Transmission patterns used to model the effect of the ABO polymorphism. In the absence of ABO effect, transmission can occur irrespective of the ABO type (full arrows in all directions). In the presence of a strong ABO effect, transmission occurs strictly according to the rules of transfusion, whereas in the case of a moderate ABO effect, some incompatible transmission can occur (dashed arrows). Determination of the values of the transmission coefficients β, β₁, β₂ has been done based on the Hong Kong hospital outbreak data, as described in the supplemental material.
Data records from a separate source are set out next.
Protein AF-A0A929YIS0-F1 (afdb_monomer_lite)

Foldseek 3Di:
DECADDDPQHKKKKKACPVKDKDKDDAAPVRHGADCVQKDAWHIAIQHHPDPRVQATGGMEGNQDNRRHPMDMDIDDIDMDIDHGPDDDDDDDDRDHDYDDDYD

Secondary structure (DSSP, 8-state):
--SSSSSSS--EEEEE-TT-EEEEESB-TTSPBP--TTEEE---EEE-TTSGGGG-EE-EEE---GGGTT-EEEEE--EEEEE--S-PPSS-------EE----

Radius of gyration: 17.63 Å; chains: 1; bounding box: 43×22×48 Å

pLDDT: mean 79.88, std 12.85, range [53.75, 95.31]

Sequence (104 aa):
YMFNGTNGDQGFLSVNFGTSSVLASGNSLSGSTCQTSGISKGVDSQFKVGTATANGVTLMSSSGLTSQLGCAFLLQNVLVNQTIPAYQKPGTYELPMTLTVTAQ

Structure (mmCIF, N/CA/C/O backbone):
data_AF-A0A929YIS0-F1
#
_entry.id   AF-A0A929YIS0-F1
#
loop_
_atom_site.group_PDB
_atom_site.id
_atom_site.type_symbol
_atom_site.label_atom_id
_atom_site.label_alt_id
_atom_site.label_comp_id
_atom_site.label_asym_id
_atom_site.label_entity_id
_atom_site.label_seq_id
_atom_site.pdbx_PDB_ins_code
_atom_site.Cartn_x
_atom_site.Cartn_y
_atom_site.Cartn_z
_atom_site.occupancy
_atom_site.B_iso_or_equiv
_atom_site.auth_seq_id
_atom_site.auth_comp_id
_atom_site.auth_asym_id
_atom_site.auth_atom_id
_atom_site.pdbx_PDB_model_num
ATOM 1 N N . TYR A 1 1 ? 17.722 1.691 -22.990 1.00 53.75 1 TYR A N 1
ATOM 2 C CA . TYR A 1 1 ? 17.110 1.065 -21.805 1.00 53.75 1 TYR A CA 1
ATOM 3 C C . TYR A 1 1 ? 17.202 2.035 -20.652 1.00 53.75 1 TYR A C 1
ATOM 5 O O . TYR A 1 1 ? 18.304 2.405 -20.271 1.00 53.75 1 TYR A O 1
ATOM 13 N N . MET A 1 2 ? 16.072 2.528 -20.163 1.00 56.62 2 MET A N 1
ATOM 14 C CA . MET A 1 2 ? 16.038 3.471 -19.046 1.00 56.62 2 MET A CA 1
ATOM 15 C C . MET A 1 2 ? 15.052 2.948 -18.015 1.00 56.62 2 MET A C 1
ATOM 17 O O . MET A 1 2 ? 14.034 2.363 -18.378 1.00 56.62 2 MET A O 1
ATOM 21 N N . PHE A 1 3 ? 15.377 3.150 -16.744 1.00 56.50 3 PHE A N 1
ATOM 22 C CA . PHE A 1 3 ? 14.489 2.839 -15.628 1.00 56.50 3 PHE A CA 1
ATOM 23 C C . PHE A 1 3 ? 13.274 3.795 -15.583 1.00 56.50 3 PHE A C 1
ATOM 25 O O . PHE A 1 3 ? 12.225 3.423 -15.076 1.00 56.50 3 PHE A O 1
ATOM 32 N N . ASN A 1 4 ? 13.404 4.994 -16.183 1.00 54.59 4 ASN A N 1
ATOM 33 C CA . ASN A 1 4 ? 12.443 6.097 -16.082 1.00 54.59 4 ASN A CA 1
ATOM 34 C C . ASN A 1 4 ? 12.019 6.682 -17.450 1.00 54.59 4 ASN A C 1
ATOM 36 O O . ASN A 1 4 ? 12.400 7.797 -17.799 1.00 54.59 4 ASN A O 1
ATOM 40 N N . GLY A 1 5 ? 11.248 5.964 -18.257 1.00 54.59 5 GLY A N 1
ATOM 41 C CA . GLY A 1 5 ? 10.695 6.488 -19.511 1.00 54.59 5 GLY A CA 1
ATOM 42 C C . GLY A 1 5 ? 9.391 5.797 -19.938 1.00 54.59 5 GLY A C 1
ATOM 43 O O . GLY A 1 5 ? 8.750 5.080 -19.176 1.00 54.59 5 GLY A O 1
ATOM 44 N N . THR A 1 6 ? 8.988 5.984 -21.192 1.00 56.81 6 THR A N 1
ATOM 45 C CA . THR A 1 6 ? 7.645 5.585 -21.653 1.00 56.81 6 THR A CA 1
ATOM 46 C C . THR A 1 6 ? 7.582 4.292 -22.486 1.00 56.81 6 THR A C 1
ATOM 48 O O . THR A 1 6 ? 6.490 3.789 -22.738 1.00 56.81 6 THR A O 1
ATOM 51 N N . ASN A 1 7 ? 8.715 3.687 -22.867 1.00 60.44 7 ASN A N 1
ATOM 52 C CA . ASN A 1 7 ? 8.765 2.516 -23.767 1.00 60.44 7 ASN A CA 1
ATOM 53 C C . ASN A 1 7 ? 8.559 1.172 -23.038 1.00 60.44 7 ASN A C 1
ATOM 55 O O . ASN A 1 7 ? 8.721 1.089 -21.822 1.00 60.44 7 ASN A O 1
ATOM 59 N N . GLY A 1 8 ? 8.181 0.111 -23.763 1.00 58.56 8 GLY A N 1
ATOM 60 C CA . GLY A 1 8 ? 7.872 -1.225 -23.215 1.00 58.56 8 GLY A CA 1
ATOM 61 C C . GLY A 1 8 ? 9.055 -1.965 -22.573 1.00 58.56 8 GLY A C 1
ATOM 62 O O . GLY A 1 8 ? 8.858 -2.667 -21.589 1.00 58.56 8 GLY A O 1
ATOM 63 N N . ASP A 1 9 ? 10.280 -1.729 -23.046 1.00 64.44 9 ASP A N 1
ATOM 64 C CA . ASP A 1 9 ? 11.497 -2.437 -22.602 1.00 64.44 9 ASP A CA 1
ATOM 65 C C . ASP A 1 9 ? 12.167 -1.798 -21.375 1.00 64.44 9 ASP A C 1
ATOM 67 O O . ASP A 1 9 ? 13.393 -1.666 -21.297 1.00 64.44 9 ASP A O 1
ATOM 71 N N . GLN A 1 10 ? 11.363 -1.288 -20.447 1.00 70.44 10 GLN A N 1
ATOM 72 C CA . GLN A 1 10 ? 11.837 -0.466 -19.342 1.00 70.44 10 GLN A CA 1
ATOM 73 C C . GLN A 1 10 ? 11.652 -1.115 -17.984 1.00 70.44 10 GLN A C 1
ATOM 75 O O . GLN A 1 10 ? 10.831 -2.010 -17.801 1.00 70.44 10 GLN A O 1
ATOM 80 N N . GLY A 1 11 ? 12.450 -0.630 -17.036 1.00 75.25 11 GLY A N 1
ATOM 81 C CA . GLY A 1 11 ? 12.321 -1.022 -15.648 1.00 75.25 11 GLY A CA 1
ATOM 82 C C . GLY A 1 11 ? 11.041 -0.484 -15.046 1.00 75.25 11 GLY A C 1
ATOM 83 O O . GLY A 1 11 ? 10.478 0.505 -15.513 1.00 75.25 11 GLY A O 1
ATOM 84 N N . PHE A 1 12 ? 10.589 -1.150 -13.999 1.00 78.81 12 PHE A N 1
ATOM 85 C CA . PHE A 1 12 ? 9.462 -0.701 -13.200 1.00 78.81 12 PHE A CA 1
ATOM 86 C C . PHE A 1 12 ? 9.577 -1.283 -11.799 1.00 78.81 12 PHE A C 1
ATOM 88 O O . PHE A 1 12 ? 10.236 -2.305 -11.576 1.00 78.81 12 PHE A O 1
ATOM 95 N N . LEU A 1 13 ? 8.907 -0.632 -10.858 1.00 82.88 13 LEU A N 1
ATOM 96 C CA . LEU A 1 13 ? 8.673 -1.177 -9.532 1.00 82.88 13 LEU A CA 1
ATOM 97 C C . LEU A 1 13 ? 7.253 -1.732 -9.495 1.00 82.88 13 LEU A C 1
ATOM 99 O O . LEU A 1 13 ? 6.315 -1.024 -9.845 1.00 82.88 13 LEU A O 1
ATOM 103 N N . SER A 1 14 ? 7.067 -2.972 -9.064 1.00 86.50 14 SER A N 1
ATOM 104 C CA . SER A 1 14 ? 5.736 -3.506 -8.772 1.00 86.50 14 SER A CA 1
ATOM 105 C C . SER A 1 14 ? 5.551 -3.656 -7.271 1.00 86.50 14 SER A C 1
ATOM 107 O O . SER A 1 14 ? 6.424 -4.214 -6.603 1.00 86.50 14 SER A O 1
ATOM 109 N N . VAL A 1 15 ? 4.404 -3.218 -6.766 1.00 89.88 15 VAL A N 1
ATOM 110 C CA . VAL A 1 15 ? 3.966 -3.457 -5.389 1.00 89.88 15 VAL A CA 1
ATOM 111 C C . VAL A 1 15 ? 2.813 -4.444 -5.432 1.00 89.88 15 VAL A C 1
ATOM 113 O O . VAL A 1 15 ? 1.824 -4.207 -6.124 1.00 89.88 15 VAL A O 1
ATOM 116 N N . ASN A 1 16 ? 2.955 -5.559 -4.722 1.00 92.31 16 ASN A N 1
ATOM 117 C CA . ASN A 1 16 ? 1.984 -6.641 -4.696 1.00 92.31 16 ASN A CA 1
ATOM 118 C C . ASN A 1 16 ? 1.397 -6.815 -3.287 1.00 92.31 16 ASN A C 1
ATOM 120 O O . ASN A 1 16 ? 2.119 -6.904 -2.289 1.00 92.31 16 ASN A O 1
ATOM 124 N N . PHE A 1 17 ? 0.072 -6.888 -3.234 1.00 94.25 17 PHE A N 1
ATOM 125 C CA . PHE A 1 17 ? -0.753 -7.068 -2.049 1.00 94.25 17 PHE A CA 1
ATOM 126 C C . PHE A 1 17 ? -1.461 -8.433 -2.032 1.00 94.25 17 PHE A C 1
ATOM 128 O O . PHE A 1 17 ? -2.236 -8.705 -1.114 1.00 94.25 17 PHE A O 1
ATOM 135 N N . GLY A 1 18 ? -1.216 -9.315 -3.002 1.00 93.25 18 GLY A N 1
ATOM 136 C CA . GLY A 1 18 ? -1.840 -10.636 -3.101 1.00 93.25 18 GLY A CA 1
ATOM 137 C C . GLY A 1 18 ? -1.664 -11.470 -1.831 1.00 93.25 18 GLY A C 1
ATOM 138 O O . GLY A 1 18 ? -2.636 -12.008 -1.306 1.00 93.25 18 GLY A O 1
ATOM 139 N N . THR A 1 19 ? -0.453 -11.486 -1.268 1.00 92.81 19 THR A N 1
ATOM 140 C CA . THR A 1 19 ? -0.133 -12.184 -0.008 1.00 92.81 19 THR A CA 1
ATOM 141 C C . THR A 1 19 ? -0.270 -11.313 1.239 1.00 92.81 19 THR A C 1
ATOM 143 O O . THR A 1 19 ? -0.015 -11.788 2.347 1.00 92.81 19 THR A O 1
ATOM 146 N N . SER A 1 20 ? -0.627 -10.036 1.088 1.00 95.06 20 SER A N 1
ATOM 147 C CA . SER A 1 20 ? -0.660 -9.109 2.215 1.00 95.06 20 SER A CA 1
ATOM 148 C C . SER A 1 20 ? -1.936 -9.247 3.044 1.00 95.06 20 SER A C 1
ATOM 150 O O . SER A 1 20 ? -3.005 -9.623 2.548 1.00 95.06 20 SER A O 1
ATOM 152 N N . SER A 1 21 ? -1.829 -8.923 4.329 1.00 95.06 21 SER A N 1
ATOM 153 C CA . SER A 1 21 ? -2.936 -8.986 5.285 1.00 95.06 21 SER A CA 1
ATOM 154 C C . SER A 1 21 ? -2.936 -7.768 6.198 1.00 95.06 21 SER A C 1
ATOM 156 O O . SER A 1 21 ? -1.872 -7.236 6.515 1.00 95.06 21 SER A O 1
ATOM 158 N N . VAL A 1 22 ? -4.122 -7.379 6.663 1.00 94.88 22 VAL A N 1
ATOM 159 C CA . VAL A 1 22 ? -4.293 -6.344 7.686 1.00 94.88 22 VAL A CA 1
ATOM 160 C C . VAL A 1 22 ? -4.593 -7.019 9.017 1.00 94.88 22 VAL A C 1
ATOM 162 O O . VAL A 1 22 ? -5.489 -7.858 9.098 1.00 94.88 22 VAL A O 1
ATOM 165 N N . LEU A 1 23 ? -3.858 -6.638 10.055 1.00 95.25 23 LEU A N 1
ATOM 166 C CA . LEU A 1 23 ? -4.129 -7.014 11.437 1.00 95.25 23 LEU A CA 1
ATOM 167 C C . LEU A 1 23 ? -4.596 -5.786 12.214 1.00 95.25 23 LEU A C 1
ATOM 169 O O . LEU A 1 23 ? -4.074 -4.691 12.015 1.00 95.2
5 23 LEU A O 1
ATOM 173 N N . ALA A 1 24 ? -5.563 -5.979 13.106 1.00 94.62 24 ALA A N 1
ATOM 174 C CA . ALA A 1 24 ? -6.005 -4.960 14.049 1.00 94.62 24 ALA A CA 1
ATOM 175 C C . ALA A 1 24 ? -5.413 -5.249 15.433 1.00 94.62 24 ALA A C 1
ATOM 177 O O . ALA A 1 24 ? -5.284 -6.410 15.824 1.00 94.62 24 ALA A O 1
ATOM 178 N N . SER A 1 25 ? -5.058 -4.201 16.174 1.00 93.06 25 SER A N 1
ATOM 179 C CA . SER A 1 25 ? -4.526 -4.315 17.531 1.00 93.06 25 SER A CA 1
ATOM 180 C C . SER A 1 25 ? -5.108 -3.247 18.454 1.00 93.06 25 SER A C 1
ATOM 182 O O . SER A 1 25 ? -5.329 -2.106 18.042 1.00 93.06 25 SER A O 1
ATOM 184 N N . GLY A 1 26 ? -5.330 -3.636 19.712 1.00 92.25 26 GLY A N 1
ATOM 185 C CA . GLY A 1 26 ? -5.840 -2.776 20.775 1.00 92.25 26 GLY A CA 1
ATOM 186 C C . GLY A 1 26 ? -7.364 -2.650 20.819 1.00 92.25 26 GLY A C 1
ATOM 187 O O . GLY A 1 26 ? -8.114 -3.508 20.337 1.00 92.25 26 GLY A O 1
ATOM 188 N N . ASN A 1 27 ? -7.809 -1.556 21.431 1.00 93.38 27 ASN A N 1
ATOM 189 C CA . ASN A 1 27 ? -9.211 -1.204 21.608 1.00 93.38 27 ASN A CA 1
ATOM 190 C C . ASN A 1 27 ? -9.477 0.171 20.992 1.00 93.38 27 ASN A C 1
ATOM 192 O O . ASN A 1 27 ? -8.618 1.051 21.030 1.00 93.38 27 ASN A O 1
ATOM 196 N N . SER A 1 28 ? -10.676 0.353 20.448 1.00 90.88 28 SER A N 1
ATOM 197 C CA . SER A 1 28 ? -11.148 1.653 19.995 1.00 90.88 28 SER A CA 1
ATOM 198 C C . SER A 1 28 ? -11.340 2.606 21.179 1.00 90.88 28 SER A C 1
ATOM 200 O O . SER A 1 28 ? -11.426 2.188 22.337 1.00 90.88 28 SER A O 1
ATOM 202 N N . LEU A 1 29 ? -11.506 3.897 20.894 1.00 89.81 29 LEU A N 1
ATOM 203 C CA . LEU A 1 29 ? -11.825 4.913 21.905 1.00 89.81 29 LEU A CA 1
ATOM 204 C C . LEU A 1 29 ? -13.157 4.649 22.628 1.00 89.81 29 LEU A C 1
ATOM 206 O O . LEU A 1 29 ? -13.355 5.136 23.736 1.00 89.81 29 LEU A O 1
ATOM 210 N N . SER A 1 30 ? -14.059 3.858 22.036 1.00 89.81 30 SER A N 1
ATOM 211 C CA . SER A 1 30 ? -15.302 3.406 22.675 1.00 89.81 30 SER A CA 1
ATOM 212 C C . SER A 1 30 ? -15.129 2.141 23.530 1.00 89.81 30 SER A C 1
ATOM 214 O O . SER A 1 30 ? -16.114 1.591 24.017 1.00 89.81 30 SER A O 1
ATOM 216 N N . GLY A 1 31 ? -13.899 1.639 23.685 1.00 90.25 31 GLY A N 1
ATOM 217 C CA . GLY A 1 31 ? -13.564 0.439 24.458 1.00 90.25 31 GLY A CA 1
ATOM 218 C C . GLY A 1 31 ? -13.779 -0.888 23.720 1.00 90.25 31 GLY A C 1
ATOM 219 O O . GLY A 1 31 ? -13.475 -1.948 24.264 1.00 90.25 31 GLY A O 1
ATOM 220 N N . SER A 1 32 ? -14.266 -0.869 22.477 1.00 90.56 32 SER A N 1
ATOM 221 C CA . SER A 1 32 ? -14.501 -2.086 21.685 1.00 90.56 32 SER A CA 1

Transmission coefficients correspond to the transmission rates of the disease for each contact.

Fig. 5

Influence of the ABO polymorphism, with either a moderate group effect (A) or a strong group effect (B) as compared with no group effect, on the number of infected individuals over time in four different populations presenting large differences in the frequencies of ABO phenotypes.

Fig. 6

Influence of different transmission patterns, no group effect (A), moderate group effect (B) or strong group effect (C), on the number of infected individuals over time according to their blood groups in the Chinese (Hong Kong) population.